Supporting a Cu@In2O3 core–shell structure on N-doped graphitic carbon cuboctahedral cages for efficient photocatalytic homo-coupling of terminal alkynes

Abstract

Improving the separation efficiency of photogenerated carriers and exposing more active sites are two important factors to improve the photocatalytic efficiency of photocatalysts. Designing appropriate materials with special structure and composition to achieve the above-mentioned objectives is the focus and hotspot of scientists' research. In this study, N-doped graphitic-carbon (NGC) cuboctahedral cage-supported core–shell Cu@In₂O₃ nanocomposites (denoted as Cu/In₂O₃@N–C) was prepared via the calcination of In-loaded HKUST-1 cuboctahedral nanoparticles. Using air(O₂) as an oxidant, initiated by visible-light under ambient conditions, eco-friendly Cu/In₂O₃@N–C shows high efficiency, good recyclability, and excellent functional-group tolerability on the photocatalyzing home-coupling of terminal alkynes. Its highly enhanced photocatalytic performances are ascribed to its unique structural features.

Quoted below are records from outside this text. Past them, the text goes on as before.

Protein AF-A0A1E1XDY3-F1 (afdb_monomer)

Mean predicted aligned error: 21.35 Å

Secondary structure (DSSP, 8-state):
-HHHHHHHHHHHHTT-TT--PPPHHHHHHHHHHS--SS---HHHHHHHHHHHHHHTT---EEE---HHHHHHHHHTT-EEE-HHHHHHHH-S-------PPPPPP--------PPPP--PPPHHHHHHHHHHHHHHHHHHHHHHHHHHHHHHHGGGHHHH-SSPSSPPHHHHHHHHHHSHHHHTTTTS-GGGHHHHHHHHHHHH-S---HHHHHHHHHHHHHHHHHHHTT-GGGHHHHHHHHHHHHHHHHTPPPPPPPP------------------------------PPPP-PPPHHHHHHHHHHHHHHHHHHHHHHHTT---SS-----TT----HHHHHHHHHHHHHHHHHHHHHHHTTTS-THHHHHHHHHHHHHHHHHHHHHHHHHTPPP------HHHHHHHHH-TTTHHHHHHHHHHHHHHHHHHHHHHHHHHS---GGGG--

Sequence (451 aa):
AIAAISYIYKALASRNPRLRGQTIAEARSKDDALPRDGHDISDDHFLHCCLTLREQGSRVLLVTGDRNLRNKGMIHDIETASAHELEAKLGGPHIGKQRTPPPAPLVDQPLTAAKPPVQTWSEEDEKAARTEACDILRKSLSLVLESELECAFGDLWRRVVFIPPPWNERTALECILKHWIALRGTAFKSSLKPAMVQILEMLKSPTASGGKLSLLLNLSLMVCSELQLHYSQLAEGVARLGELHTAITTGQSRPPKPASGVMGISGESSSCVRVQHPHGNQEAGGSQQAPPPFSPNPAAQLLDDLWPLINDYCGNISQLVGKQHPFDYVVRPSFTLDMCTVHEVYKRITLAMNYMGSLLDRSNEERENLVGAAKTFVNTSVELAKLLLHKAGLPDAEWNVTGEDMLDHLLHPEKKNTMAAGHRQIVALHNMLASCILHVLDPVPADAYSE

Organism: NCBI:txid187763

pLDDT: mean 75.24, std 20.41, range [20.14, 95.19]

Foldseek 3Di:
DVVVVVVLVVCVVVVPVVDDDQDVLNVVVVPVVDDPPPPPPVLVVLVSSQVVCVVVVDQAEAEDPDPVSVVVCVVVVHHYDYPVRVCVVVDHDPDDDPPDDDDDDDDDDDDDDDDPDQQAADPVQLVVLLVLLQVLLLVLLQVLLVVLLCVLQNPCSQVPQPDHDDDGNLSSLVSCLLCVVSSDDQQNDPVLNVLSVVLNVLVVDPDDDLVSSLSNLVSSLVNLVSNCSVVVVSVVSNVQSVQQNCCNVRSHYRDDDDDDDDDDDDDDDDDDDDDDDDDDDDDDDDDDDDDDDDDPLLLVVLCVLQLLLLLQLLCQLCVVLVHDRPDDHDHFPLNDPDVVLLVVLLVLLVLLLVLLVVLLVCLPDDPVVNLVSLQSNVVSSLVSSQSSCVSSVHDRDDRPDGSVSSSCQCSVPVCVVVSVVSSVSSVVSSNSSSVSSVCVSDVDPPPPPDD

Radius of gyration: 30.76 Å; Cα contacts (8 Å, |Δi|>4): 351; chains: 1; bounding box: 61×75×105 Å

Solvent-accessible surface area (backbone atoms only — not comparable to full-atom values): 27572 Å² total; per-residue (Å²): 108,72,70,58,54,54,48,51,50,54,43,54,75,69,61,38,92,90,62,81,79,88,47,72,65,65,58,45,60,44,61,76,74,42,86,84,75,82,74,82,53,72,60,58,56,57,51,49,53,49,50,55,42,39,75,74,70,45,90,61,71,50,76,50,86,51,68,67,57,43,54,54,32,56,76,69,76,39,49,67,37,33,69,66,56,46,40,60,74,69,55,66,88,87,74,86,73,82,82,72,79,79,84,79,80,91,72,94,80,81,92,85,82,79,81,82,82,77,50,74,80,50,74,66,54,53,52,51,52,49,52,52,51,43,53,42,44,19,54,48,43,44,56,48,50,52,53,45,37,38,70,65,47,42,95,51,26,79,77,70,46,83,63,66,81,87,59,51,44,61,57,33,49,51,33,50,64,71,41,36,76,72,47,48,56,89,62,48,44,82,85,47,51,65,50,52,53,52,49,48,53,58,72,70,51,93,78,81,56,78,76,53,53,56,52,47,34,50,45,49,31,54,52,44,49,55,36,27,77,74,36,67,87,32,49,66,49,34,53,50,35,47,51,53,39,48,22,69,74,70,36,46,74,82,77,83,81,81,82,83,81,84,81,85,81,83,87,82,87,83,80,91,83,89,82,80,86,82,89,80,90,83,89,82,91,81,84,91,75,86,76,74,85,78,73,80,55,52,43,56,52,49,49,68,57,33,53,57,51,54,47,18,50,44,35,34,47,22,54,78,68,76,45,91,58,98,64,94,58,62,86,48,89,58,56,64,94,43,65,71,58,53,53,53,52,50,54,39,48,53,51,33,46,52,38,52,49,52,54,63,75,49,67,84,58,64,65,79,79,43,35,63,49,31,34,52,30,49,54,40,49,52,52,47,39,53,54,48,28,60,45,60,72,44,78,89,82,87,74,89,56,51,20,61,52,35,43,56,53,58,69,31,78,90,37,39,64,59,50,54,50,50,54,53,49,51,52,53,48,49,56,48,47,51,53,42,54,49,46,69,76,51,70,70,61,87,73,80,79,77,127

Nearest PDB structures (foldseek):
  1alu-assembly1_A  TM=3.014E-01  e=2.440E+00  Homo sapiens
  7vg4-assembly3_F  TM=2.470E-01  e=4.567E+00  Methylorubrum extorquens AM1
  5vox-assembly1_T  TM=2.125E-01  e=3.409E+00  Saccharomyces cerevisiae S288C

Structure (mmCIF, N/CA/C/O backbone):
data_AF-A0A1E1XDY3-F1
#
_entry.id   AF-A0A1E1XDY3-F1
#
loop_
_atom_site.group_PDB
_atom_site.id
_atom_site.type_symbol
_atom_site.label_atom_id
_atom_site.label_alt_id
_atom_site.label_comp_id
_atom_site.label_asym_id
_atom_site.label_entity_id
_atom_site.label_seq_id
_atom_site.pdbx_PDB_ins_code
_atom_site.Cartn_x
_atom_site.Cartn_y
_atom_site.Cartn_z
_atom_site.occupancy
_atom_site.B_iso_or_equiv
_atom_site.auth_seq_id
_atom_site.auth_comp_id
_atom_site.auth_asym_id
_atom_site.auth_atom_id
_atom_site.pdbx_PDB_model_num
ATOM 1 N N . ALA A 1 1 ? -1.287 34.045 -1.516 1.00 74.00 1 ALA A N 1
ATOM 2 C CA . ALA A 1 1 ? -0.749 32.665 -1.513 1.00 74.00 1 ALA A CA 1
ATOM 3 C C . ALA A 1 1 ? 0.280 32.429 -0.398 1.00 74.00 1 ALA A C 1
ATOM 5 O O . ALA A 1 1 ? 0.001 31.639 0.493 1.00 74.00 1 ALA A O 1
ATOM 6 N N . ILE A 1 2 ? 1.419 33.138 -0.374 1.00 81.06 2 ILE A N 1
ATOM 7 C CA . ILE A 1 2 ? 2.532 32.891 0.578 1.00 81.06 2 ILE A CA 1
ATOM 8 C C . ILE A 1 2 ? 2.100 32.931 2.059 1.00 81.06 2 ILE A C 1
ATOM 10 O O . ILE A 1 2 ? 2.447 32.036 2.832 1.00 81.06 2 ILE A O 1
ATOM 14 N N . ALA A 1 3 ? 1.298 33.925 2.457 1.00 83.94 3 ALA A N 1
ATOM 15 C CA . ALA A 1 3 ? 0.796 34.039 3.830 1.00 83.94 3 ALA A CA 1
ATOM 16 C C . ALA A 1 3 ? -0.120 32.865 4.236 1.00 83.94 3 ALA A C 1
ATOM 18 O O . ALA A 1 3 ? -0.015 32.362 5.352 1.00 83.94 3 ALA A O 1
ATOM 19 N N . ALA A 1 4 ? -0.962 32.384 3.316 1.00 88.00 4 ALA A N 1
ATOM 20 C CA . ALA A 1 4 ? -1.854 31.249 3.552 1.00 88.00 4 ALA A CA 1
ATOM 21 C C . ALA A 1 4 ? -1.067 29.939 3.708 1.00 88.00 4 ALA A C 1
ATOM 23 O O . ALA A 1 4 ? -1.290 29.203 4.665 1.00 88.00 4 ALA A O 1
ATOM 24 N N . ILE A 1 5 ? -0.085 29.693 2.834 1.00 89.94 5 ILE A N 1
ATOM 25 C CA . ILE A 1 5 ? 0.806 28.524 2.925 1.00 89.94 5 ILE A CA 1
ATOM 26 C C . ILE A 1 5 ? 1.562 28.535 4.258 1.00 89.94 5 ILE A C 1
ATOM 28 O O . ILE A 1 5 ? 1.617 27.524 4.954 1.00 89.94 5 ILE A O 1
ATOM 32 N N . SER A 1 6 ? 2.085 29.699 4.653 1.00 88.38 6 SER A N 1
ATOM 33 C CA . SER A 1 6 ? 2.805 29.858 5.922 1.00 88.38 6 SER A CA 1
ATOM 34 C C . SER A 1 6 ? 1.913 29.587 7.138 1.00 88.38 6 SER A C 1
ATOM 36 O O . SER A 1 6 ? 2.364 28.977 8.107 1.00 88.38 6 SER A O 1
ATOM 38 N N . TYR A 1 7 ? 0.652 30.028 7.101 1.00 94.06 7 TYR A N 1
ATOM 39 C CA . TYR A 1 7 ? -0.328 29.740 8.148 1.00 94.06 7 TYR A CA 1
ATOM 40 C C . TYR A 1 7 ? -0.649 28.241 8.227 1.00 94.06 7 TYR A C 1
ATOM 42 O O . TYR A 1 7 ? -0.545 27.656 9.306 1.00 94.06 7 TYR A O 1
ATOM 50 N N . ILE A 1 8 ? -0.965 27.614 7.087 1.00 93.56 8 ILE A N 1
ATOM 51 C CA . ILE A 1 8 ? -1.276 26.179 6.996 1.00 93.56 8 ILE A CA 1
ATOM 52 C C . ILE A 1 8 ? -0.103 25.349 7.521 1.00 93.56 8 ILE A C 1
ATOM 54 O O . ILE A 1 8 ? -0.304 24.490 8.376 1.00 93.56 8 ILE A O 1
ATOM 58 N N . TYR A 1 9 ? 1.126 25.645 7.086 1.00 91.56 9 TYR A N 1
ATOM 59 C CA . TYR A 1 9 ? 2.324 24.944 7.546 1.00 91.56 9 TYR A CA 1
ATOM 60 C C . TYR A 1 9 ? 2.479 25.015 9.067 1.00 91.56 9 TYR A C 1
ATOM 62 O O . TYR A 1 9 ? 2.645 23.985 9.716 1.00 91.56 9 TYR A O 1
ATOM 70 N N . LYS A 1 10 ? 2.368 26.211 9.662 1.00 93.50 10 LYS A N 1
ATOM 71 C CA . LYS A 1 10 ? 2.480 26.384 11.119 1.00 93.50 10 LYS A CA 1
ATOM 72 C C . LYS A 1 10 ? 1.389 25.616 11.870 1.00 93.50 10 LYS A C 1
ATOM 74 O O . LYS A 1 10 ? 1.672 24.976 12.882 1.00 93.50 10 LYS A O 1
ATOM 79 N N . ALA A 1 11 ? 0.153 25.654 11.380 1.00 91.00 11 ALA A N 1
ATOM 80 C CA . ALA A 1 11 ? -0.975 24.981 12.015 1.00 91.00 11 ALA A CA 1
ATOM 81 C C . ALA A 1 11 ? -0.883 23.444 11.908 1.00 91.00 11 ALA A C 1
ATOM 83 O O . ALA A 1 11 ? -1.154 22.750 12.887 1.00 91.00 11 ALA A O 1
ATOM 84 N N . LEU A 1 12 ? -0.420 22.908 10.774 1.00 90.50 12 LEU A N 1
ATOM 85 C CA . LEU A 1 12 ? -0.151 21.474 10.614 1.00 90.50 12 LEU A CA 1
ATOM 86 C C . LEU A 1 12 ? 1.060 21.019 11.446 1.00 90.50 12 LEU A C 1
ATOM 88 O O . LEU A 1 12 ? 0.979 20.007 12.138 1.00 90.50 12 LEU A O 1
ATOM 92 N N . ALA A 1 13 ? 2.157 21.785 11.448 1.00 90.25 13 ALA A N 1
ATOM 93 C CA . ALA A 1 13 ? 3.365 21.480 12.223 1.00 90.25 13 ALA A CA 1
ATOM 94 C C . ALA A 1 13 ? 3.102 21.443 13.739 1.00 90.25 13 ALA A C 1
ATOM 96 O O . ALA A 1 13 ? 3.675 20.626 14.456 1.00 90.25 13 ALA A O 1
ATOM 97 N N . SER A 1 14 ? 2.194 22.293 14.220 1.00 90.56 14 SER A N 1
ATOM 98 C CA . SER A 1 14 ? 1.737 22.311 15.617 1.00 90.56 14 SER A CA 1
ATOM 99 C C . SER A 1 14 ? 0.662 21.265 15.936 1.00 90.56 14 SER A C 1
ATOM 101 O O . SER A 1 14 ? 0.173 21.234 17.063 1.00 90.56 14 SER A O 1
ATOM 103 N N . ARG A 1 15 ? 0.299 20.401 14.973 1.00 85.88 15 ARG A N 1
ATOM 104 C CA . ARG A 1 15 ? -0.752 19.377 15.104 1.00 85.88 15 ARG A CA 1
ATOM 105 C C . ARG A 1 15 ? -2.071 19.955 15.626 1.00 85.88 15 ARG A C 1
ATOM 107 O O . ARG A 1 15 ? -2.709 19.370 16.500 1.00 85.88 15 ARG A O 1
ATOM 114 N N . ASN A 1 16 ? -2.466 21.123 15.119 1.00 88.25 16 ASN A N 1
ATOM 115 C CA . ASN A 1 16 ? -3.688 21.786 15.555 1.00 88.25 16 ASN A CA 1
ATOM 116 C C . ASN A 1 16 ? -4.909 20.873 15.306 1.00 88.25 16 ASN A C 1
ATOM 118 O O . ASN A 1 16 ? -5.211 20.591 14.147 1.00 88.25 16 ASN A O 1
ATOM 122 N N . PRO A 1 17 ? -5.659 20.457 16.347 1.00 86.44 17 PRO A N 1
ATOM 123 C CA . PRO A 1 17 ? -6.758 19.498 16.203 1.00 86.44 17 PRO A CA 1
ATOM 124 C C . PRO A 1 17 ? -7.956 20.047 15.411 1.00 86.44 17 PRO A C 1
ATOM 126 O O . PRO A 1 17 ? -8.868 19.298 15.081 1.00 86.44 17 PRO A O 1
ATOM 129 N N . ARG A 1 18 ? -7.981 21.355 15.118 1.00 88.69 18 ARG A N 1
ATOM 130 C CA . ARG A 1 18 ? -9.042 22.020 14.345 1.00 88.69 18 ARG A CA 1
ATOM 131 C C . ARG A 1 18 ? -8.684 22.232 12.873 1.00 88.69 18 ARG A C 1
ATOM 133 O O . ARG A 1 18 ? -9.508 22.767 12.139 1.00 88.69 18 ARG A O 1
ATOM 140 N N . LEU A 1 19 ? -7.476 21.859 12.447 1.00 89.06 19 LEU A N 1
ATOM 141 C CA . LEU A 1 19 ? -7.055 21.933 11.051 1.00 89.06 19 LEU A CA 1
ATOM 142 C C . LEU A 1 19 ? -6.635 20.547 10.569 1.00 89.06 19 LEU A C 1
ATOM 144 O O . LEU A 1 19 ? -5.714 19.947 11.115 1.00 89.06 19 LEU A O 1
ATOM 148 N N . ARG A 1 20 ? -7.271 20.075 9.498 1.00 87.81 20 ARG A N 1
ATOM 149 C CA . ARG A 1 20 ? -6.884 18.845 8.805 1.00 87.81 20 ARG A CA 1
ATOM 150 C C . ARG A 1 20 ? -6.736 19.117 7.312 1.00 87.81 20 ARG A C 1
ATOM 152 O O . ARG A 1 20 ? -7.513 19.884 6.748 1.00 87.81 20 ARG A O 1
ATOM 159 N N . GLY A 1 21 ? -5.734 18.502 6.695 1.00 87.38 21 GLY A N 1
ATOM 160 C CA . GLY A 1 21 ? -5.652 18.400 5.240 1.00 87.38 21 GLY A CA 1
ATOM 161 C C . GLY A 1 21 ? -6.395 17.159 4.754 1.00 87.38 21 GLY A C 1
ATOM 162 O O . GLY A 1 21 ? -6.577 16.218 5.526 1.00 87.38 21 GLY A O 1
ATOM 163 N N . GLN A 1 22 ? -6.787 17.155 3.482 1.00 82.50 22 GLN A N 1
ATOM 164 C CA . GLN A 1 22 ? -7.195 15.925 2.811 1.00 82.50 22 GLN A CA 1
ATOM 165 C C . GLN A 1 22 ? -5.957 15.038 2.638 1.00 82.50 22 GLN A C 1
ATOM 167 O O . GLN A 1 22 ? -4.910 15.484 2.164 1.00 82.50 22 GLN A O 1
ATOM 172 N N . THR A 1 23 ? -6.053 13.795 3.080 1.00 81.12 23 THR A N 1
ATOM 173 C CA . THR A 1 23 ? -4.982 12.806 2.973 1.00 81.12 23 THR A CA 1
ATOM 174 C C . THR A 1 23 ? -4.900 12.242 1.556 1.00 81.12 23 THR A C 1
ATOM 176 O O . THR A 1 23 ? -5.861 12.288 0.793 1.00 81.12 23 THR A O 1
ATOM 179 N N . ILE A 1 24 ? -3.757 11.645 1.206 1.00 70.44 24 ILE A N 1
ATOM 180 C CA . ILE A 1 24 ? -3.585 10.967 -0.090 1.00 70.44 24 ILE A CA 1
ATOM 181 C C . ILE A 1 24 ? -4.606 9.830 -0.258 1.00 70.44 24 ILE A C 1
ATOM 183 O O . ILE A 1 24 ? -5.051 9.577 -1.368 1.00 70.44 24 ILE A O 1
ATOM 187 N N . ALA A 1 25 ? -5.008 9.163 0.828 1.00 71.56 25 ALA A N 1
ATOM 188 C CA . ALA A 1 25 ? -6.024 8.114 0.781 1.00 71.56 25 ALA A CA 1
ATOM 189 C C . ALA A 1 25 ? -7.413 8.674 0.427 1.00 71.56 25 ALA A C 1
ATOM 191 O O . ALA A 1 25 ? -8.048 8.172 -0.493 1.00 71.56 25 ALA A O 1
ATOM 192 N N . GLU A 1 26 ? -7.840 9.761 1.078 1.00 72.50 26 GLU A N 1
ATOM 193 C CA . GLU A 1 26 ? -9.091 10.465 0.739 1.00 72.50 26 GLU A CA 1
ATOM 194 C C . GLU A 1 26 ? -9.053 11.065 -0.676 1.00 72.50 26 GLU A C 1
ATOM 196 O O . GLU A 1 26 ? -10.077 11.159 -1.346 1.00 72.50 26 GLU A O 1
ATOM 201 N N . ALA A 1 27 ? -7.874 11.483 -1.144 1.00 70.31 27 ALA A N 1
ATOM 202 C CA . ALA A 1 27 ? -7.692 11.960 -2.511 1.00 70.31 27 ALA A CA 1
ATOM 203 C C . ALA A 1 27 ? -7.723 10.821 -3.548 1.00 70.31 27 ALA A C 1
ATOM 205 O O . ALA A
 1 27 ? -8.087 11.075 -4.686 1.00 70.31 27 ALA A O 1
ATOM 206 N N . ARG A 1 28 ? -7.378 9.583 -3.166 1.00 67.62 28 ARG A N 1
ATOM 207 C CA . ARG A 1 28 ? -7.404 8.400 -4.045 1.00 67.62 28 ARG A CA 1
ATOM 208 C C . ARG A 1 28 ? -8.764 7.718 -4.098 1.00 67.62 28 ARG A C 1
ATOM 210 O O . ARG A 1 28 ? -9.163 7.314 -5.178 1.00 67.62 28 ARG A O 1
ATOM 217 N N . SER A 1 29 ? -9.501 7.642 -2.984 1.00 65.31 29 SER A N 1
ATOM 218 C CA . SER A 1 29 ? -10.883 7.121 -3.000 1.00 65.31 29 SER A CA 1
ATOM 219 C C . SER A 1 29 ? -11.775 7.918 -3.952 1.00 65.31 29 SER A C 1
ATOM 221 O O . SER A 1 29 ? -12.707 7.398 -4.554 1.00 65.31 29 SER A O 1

Precisely integrating the photoredox function of semiconductive In₂O₃, conductivity of Cu and NGC promotes rich generation and effective transfer-separation of photo-induced carriers. Intrinsically, the photocatalytic activity of Cu on the home-coupling of terminal alkynes and enhanced adsorptivity of phenylacetylene by the Cu/In₂O₃ heterostructure, which has been proved by DFT calculations, further boost photocatalytic efficiency. Simultaneously, hollow cuboctahedral cages provide abundant photoactive sites.